地球温暖化防止と森林の役割(国民森林会議から(2009/10/24)

持続可能な森林管理についての研究蓄積を活かした政策提言を続けている国民森林会議の代表をされている只木良也先生(名古屋大学名誉教授)から、表記の論文と以下の説明文をお送り頂きました。

(本文は国民森林会議のサイトから

森林の炭素吸収機能と固定機能の二つを分けて考え、若齢から高齢の森林群を適正に配置して、バランスよく両立させることが重要という主張です。重要な視点だと思います。

さらに、来年の日本における生物多様性条約の締約国会合に向けた具体的な提案を期待します。

 昨年度の提言書「地球温暖化防止と森林の役割」について、八月二七日島田泰助林野庁長官、小林正明環境省大臣官房審議官に説明した。当日は只木会長、藤森提言委員長、山田事務局長らが出席、林野庁は古久保職員・厚生課長、環境省は平之山環境影響評価課長が同席した。

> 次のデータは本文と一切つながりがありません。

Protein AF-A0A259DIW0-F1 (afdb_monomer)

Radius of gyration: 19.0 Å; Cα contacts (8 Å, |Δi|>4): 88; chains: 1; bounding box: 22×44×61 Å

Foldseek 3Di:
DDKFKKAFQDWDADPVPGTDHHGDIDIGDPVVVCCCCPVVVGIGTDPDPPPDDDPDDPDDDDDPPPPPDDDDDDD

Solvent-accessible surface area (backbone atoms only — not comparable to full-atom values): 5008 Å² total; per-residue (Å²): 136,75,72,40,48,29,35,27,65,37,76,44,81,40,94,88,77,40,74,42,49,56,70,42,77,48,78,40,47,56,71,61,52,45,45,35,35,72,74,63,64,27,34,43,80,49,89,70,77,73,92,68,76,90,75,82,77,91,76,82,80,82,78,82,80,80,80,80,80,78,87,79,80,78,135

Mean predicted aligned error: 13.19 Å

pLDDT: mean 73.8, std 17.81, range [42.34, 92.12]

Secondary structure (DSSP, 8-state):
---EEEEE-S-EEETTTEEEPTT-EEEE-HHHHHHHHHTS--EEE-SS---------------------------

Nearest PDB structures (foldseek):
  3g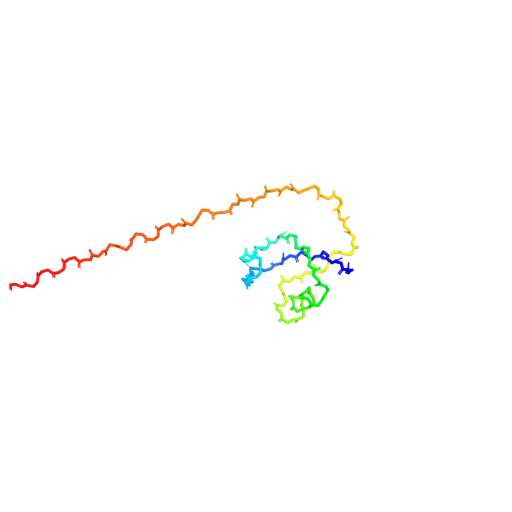ng-assembly1_A  TM=7.506E-01  e=7.862E+00  Mus musculus

Structure (mmCIF, N/CA/C/O backbone):
data_AF-A0A259DIW0-F1
#
_entry.id   AF-A0A259DIW0-F1
#
loop_
_atom_site.group_PDB
_atom_site.id
_atom_site.type_symbol
_atom_site.label_atom_id
_atom_site.label_alt_id
_atom_site.label_comp_id
_atom_site.label_asym_id
_atom_site.label_entity_id
_atom_site.label_seq_id
_atom_site.pdbx_PDB_ins_code
_atom_site.Cartn_x
_atom_site.Cartn_y
_atom_site.Cartn_z
_atom_site.occupancy
_atom_site.B_iso_or_equiv
_atom_site.auth_seq_id
_atom_site.auth_comp_id
_atom_site.auth_asym_id
_atom_site.auth_atom_id
_atom_site.pdbx_PDB_model_num
ATOM 1 N N . MET A 1 1 ? -14.146 15.243 5.245 1.00 60.25 1 MET A N 1
ATOM 2 C CA . MET A 1 1 ? -13.363 14.055 4.827 1.00 60.25 1 MET A CA 1
ATOM 3 C C . MET A 1 1 ? -11.915 14.248 5.257 1.00 60.25 1 MET A C 1
ATOM 5 O O . MET A 1 1 ? -11.359 15.296 4.959 1.00 60.25 1 MET A O 1
ATOM 9 N N . LYS A 1 2 ? -11.326 13.299 5.999 1.00 76.25 2 LYS A N 1
ATOM 10 C CA . LYS A 1 2 ? -9.916 13.363 6.424 1.00 76.25 2 LYS A CA 1
ATOM 11 C C . LYS A 1 2 ? -9.064 12.676 5.356 1.00 76.25 2 LYS A C 1
ATOM 13 O O . LYS A 1 2 ? -9.335 11.527 5.030 1.00 76.25 2 LYS A O 1
ATOM 18 N N . LEU A 1 3 ? -8.091 13.392 4.801 1.00 81.94 3 LEU A N 1
ATOM 19 C CA . LEU A 1 3 ? -7.147 12.864 3.814 1.00 81.94 3 LEU A CA 1
ATOM 20 C C . LEU A 1 3 ? -5.801 12.611 4.494 1.00 81.94 3 LEU A C 1
ATOM 22 O O . LEU A 1 3 ? -5.381 13.402 5.339 1.00 81.94 3 LEU A O 1
ATOM 26 N N . CYS A 1 4 ? -5.140 11.525 4.115 1.00 85.56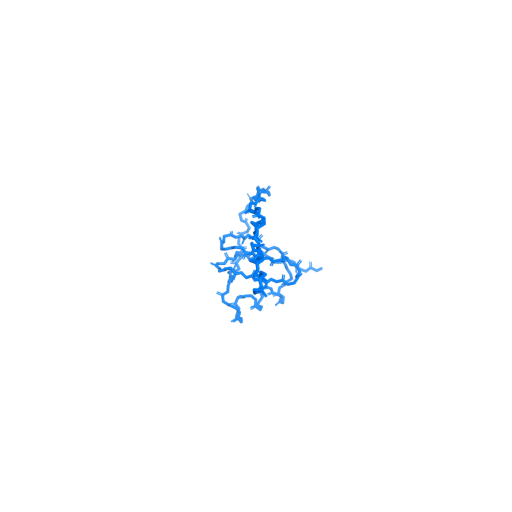 4 CYS A N 1
ATOM 27 C CA . CYS A 1 4 ?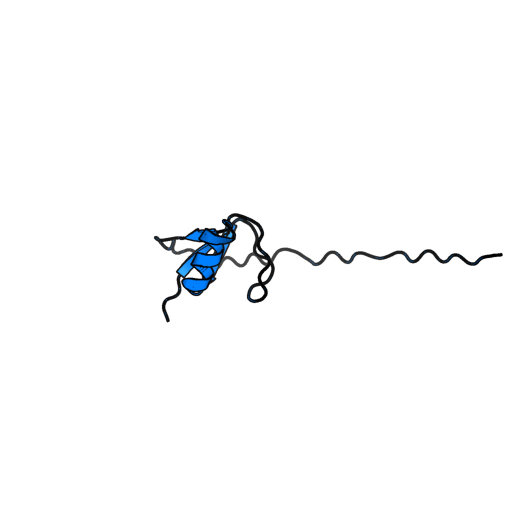 -3.846 11.100 4.633 1.00 85.56 4 CYS A CA 1
ATOM 28 C C . CYS A 1 4 ? -2.806 11.095 3.512 1.00 85.56 4 CYS A C 1
ATOM 30 O O . CYS A 1 4 ? -3.138 10.852 2.350 1.00 85.56 4 CYS A O 1
ATOM 32 N N . LEU A 1 5 ? -1.552 11.350 3.877 1.00 88.62 5 LEU A N 1
ATOM 33 C CA . LEU A 1 5 ? -0.403 11.251 2.984 1.00 88.62 5 LEU A CA 1
ATOM 34 C C . LEU A 1 5 ? 0.331 9.941 3.256 1.00 88.62 5 LEU A C 1
ATOM 36 O O . LEU A 1 5 ? 0.669 9.629 4.402 1.00 88.62 5 LEU A O 1
ATOM 40 N N . VAL A 1 6 ? 0.577 9.183 2.195 1.00 89.19 6 VAL A N 1
ATOM 41 C CA . VAL A 1 6 ? 1.398 7.975 2.237 1.00 89.19 6 VAL A CA 1
ATOM 42 C C . VAL A 1 6 ? 2.495 8.058 1.189 1.00 89.19 6 VAL A C 1
ATOM 44 O O . VAL A 1 6 ? 2.268 8.535 0.080 1.00 89.19 6 VAL A O 1
ATOM 47 N N . LYS A 1 7 ? 3.687 7.583 1.542 1.00 90.50 7 LYS A N 1
ATOM 48 C CA . LYS A 1 7 ? 4.785 7.367 0.606 1.00 90.50 7 LYS A CA 1
ATOM 49 C C . LYS A 1 7 ? 4.724 5.939 0.098 1.00 90.50 7 LYS A C 1
ATOM 51 O O . LYS A 1 7 ? 4.768 5.008 0.902 1.00 90.50 7 LYS A O 1
ATOM 56 N N . ILE A 1 8 ? 4.661 5.768 -1.209 1.00 92.12 8 ILE A N 1
ATOM 57 C CA . ILE A 1 8 ? 4.745 4.470 -1.864 1.00 92.12 8 ILE A CA 1
ATOM 58 C C . ILE A 1 8 ? 6.191 3.972 -1.779 1.00 92.12 8 ILE A C 1
ATOM 60 O O . ILE A 1 8 ? 7.143 4.716 -2.016 1.00 92.12 8 ILE A O 1
ATOM 64 N N . THR A 1 9 ? 6.376 2.717 -1.383 1.00 90.69 9 THR A N 1
ATOM 65 C CA . THR A 1 9 ? 7.690 2.071 -1.252 1.00 90.69 9 THR A CA 1
ATOM 66 C C . THR A 1 9 ? 7.939 1.025 -2.327 1.00 90.69 9 THR A C 1
ATOM 68 O O . THR A 1 9 ? 9.097 0.796 -2.661 1.00 90.69 9 THR A O 1
ATOM 71 N N . ASN A 1 10 ? 6.884 0.432 -2.890 1.00 86.88 10 ASN A N 1
ATOM 72 C CA . ASN A 1 10 ? 6.939 -0.572 -3.957 1.00 86.88 10 ASN A CA 1
ATOM 73 C C . ASN A 1 10 ? 6.024 -0.163 -5.112 1.00 86.88 10 ASN A C 1
ATOM 75 O O . ASN A 1 10 ? 5.048 0.543 -4.885 1.00 86.88 10 ASN A O 1
ATOM 79 N N . THR A 1 11 ? 6.279 -0.654 -6.325 1.00 87.94 11 THR A N 1
ATOM 80 C CA . THR A 1 11 ? 5.375 -0.427 -7.457 1.00 87.94 11 THR A CA 1
ATOM 81 C C . THR A 1 11 ? 3.992 -1.020 -7.175 1.00 87.94 11 THR A C 1
ATOM 83 O O . THR A 1 11 ? 3.873 -2.215 -6.899 1.00 87.94 11 THR A O 1
ATOM 86 N N . VAL A 1 12 ? 2.944 -0.199 -7.261 1.00 86.56 12 VAL A N 1
ATOM 87 C CA . VAL A 1 12 ? 1.549 -0.619 -7.050 1.00 86.56 12 VAL A CA 1
ATOM 88 C C . VAL A 1 12 ? 0.698 -0.154 -8.212 1.00 86.56 12 VAL A C 1
ATOM 90 O O . VAL A 1 12 ? 0.702 1.019 -8.565 1.00 86.56 12 VAL A O 1
ATOM 93 N N . VAL A 1 13 ? -0.096 -1.063 -8.768 1.00 87.81 13 VAL A N 1
ATOM 94 C CA . VAL A 1 13 ? -1.100 -0.726 -9.777 1.00 87.81 13 VAL A CA 1
ATOM 95 C C . VAL A 1 13 ? -2.455 -0.599 -9.094 1.00 87.81 13 VAL A C 1
ATOM 97 O O . VAL A 1 13 ? -2.951 -1.548 -8.491 1.00 87.81 13 VAL A O 1
ATOM 100 N N . THR A 1 14 ? -3.062 0.578 -9.188 1.00 85.06 14 THR A N 1
ATOM 101 C CA . THR A 1 14 ? -4.385 0.882 -8.632 1.00 85.06 14 THR A CA 1
ATOM 102 C C . THR A 1 14 ? -5.330 1.301 -9.753 1.00 85.06 14 THR A C 1
ATOM 104 O O . THR A 1 14 ? -4.902 1.932 -10.719 1.00 85.06 14 THR A O 1
ATOM 107 N N . SER A 1 15 ? -6.628 0.997 -9.646 1.00 82.94 15 SER A N 1
ATOM 108 C CA . SER A 1 15 ? -7.578 1.452 -10.676 1.00 82.94 15 SER A CA 1
ATOM 109 C C . SER A 1 15 ? -7.839 2.961 -10.613 1.00 82.94 15 SER A C 1
ATOM 111 O O . SER A 1 15 ? -8.150 3.567 -11.630 1.00 82.94 15 SER A O 1
ATOM 113 N N . GLN A 1 16 ? -7.691 3.566 -9.429 1.00 83.31 16 GLN A N 1
ATOM 114 C CA . GLN A 1 16 ? -7.986 4.982 -9.195 1.00 83.31 16 GLN A CA 1
ATOM 115 C C . GLN A 1 16 ? -6.837 5.913 -9.595 1.00 83.31 16 GLN A C 1
ATOM 117 O O . GLN A 1 16 ? -7.094 6.982 -10.138 1.00 83.31 16 GLN A O 1
ATOM 122 N N . TYR A 1 17 ? -5.586 5.522 -9.332 1.00 85.19 17 TYR A N 1
ATOM 123 C CA . TYR A 1 17 ? -4.405 6.375 -9.531 1.00 85.19 17 TYR A CA 1
ATOM 124 C C . TYR A 1 17 ? -3.435 5.823 -10.582 1.00 85.19 17 TYR A C 1
ATOM 126 O O . TYR A 1 17 ? -2.409 6.436 -10.859 1.00 85.19 17 TYR A O 1
ATOM 134 N N . GLY A 1 18 ? -3.746 4.673 -11.182 1.00 87.06 18 GLY A N 1
ATOM 135 C CA . GLY A 1 18 ? -2.859 4.003 -12.122 1.00 87.06 18 GLY A CA 1
ATOM 136 C C . GLY A 1 18 ? -1.680 3.335 -11.420 1.00 87.06 18 GLY A C 1
ATOM 137 O O . GLY A 1 18 ? -1.802 2.843 -10.295 1.00 87.06 18 GLY A O 1
A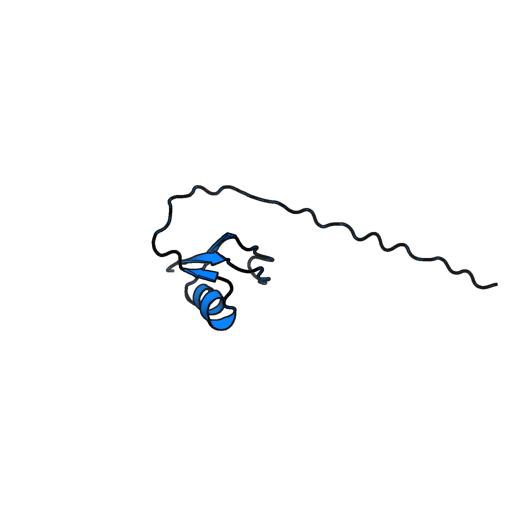TOM 138 N N . THR A 1 19 ? -0.549 3.275 -12.120 1.00 88.50 19 THR A N 1
ATOM 139 C CA . THR A 1 19 ? 0.682 2.671 -11.600 1.00 88.50 19 THR A CA 1
ATOM 140 C C . THR A 1 19 ? 1.457 3.719 -10.818 1.00 88.50 19 THR A C 1
ATOM 142 O O . THR A 1 19 ? 1.841 4.735 -11.386 1.00 88.50 19 THR A O 1
ATOM 145 N N . LEU A 1 20 ? 1.666 3.462 -9.532 1.00 88.94 20 LEU A N 1
ATOM 146 C CA . LEU A 1 20 ? 2.475 4.274 -8.633 1.00 88.94 20 LEU A CA 1
ATOM 147 C C . LEU A 1 20 ? 3.829 3.607 -8.448 1.00 88.94 20 LEU A C 1
ATOM 149 O O . LEU A 1 20 ? 3.893 2.389 -8.241 1.00 88.94 20 LEU A O 1
ATOM 153 N N . GLU A 1 21 ? 4.895 4.392 -8.515 1.00 87.94 21 GLU A N 1
ATOM 154 C CA . GLU A 1 21 ? 6.258 3.908 -8.339 1.00 87.94 21 GLU A CA 1
ATOM 155 C C . GLU A 1 21 ? 6.767 4.156 -6.914 1.00 87.94 21 GLU A C 1
ATOM 157 O O . GLU A 1 21 ? 6.253 4.965 -6.136 1.00 87.94 21 GLU A O 1
ATOM 162 N N . SER A 1 22 ? 7.806 3.409 -6.547 1.00 87.19 22 SER A N 1
ATOM 163 C CA . SER A 1 22 ? 8.514 3.595 -5.286 1.00 87.19 22 SER A CA 1
ATOM 164 C C . SER A 1 22 ? 9.059 5.020 -5.186 1.00 87.19 22 SER A C 1
ATOM 166 O O . SER A 1 22 ? 9.904 5.421 -5.980 1.00 87.19 22 SER A O 1
ATOM 168 N N . GLY A 1 23 ? 8.636 5.765 -4.167 1.00 84.38 23 GLY A N 1
ATOM 169 C CA . GLY A 1 23 ? 9.027 7.159 -3.954 1.00 84.38 23 GLY A CA 1
ATOM 170 C C . GLY A 1 23 ? 7.866 8.143 -4.047 1.00 84.38 23 GLY A C 1
ATOM 171 O O . GLY A 1 23 ? 7.950 9.195 -3.409 1.00 84.38 23 GLY A O 1
ATOM 172 N N . ASP A 1 24 ? 6.785 7.770 -4.734 1.00 86.62 24 ASP A N 1
ATOM 173 C CA . ASP A 1 24 ? 5.626 8.635 -4.942 1.00 86.62 24 ASP A CA 1
ATOM 174 C C . ASP A 1 24 ? 4.904 8.951 -3.632 1.00 86.62 24 ASP A C 1
ATOM 176 O O . ASP A 1 24 ? 4.763 8.105 -2.741 1.00 86.62 24 ASP A O 1
ATOM 180 N N . ILE A 1 25 ? 4.413 10.184 -3.519 1.00 88.94 25 ILE A N 1
ATOM 181 C CA . ILE A 1 25 ? 3.592 10.622 -2.393 1.00 88.94 25 ILE A CA 1
ATOM 182 C C . ILE A 1 25 ? 2.142 10.673 -2.856 1.00 88.94 25 ILE A C 1
ATOM 184 O O . ILE A 1 25 ? 1.764 11.491 -3.692 1.00 88.94 25 ILE A O 1
ATOM 188 N N . LEU A 1 26 ? 1.316 9.810 -2.274 1.00 86.69 26 LEU A N 1
ATOM 189 C CA . LEU A 1 26 ? -0.092 9.691 -2.610 1.00 86.69 26 LEU A CA 1
ATOM 190 C C . LEU A 1 26 ? -0.958 10.246 -1.474 1.00 86.69 26 LEU A C 1
ATOM 192 O O . LEU A 1 26 ? -0.837 9.843 -0.314 1.00 86.69 26 LEU A O 1
ATOM 196 N N . ARG A 1 27 ? -1.871 11.161 -1.813 1.00 88.12 27 ARG A N 1
ATOM 197 C CA . ARG A 1 27 ? -2.853 11.724 -0.879 1.00 88.12 27 ARG A CA 1
ATOM 198 C C . ARG A 1 27 ? -4.205 11.042 -1.069 1.00 88.12 27 ARG A C 1
ATOM 200 O O . ARG A 1 27 ? -4.869 11.271 -2.076 1.00 88.12 27 ARG A O 1
ATOM 207 N N . THR A 1 28 ? -4.626 10.224 -0.106 1.00 87.44 28 THR A N 1
ATOM 208 C CA . THR A 1 28 ? -5.855 9.413 -0.222 1.00 87.44 28 THR A CA 1
ATOM 209 C C . THR A 1 28 ? -6.662 9.356 1.068 1.00 87.44 28 THR A C 1
ATOM 211 O O . THR A 1 28 ? -6.318 9.966 2.083 1.00 87.44 28 THR A O 1
ATOM 214 N N . ASN A 1 29 ? -7.764 8.610 1.026 1.00 90.56 29 ASN A N 1
ATOM 215 C CA . ASN A 1 29 ? -8.561 8.292 2.198 1.00 90.56 29 ASN A CA 1
ATOM 216 C C . ASN A 1 29 ? -7.814 7.326 3.137 1.00 90.56 29 ASN A C 1
ATOM 218 O O . ASN A 1 29 ? -7.130 6.414 2.670 1.00 90.56 29 ASN A O 1
ATOM 222 N N . PRO A 1 30 ? -8.015 7.437 4.462 1.00 88.44 30 PRO A N 1
ATOM 223 C CA . PRO A 1 30 ? -7.330 6.602 5.448 1.00 88.44 30 PRO A CA 1
ATOM 224 C C . PRO A 1 30 ? -7.607 5.106 5.266 1.00 88.44 30 PRO A C 1
ATOM 226 O O . PRO A 1 30 ? -6.720 4.299 5.504 1.00 88.44 30 PRO A O 1
ATOM 229 N N . ALA A 1 31 ? -8.810 4.728 4.819 1.00 89.25 31 ALA A N 1
ATOM 230 C CA . ALA A 1 31 ? -9.152 3.328 4.562 1.00 89.25 31 ALA A CA 1
ATOM 231 C C . ALA A 1 31 ? -8.293 2.722 3.439 1.00 89.25 31 ALA A C 1
ATOM 233 O O . ALA A 1 31 ? -7.762 1.627 3.585 1.00 89.25 31 ALA A O 1
ATOM 234 N N . PHE A 1 32 ? -8.097 3.468 2.348 1.00 88.38 32 PHE A N 1
ATOM 235 C CA . PHE A 1 32 ? -7.274 3.020 1.227 1.00 88.38 32 PHE A CA 1
ATOM 236 C C . PHE A 1 32 ? -5.787 3.015 1.589 1.00 88.38 32 PHE A C 1
ATOM 238 O O . PHE A 1 32 ? -5.071 2.061 1.298 1.00 88.38 32 PHE A O 1
ATOM 245 N N . ALA A 1 33 ? -5.338 4.048 2.302 1.00 89.00 33 ALA A N 1
ATOM 246 C CA . ALA A 1 33 ? -3.984 4.113 2.830 1.00 89.00 33 ALA A CA 1
ATOM 247 C C . ALA A 1 33 ? -3.658 2.913 3.739 1.00 89.00 33 ALA A C 1
ATOM 249 O O . ALA A 1 33 ? -2.589 2.326 3.602 1.00 89.00 33 ALA A O 1
ATOM 250 N N . LYS A 1 34 ? -4.589 2.500 4.611 1.00 90.75 34 LYS A N 1
ATOM 251 C CA . LYS A 1 34 ? -4.424 1.299 5.444 1.00 90.75 34 LYS A CA 1
ATOM 252 C C . LYS A 1 34 ? -4.271 0.034 4.613 1.00 90.75 34 LYS A C 1
ATOM 254 O O . LYS A 1 34 ? -3.313 -0.691 4.833 1.00 90.75 34 LYS A O 1
ATOM 259 N N . HIS A 1 35 ? -5.129 -0.183 3.619 1.00 90.12 35 HIS A N 1
ATOM 260 C CA . HIS A 1 35 ? -5.008 -1.332 2.717 1.00 90.12 35 HIS A CA 1
ATOM 261 C C . HIS A 1 35 ? -3.630 -1.372 2.028 1.00 90.12 35 HIS A C 1
ATOM 263 O O . HIS A 1 35 ? -2.971 -2.409 1.983 1.00 90.12 35 HIS A O 1
ATOM 269 N 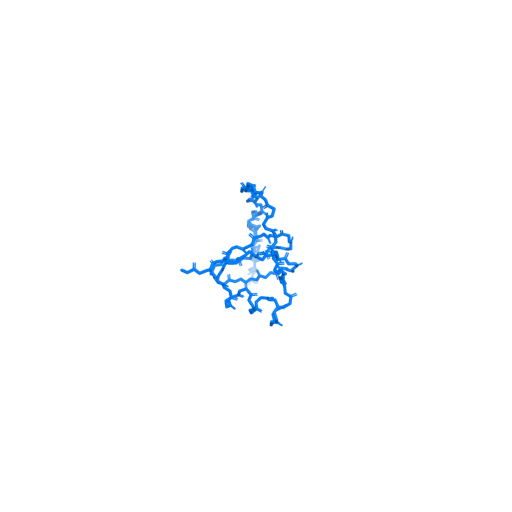N . LEU A 1 36 ? -3.137 -0.231 1.530 1.00 87.94 36 LEU A N 1
ATOM 270 C CA . LEU A 1 36 ? -1.816 -0.166 0.890 1.00 87.94 36 LEU A CA 1
ATOM 271 C C . LEU A 1 36 ? -0.654 -0.507 1.840 1.00 87.94 36 LEU A C 1
ATOM 273 O O . LEU A 1 36 ? 0.352 -1.071 1.403 1.00 87.94 36 LEU A O 1
ATOM 277 N N . VAL A 1 37 ? -0.775 -0.161 3.122 1.00 89.38 37 VAL A N 1
ATOM 278 C CA . VAL A 1 37 ? 0.266 -0.371 4.140 1.00 89.38 37 VAL A CA 1
ATOM 279 C C . VAL A 1 37 ? 0.183 -1.771 4.754 1.00 89.38 37 VAL A C 1
ATOM 281 O O . VAL A 1 37 ? 1.204 -2.441 4.884 1.00 89.38 37 VAL A O 1
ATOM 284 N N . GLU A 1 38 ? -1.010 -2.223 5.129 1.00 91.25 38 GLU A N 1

 只木会長は、この問題に関する社会一般の理解は不十分で、また誤りもあるので、正確な知識を提示しておくことこそ大切と考え、この提言書とした、と前置きして、提言のあらましを次のように説明し、藤森提言委員長が補足説明した後懇談した。(提言は本会会誌「国民と森林」第109号に掲載)

森林・木材による温暖化防止策として次ぎの四つが重要点である。
@ 森林生態系の炭素貯蔵量増加・維持。 A 炭素吸収速度増加。 B 木材利用で製造過程のエネルギー減・炭素貯留。C木質エネルギー利用、カーボン.ニュートラル。
すなわち、非循環の化石燃料から循環型の森林・木材システムへの転換。地産地消によって輸送エネルギー削減にも貢献する。

森林は吸収した二酸化炭素を蓄積することによって、水土保全・環境保全などさまざまな機能を提供するが、物質生産機能(炭素吸収)と環境保全機能(炭素貯留)は、一つの森林では両立しない。若齢から高齢の森林群を適正に配置して、バランスよく両立させることが重要である。しかし現在は、炭素の吸収にのみ関心が払われる傾向がみられ、炭素の吸収量が少なくなった高齢林や天然林を軽視する危険性もある。高蓄積の森林をうまく活用する長伐期林業を指向すべきではないかというのが、この提言の概要である。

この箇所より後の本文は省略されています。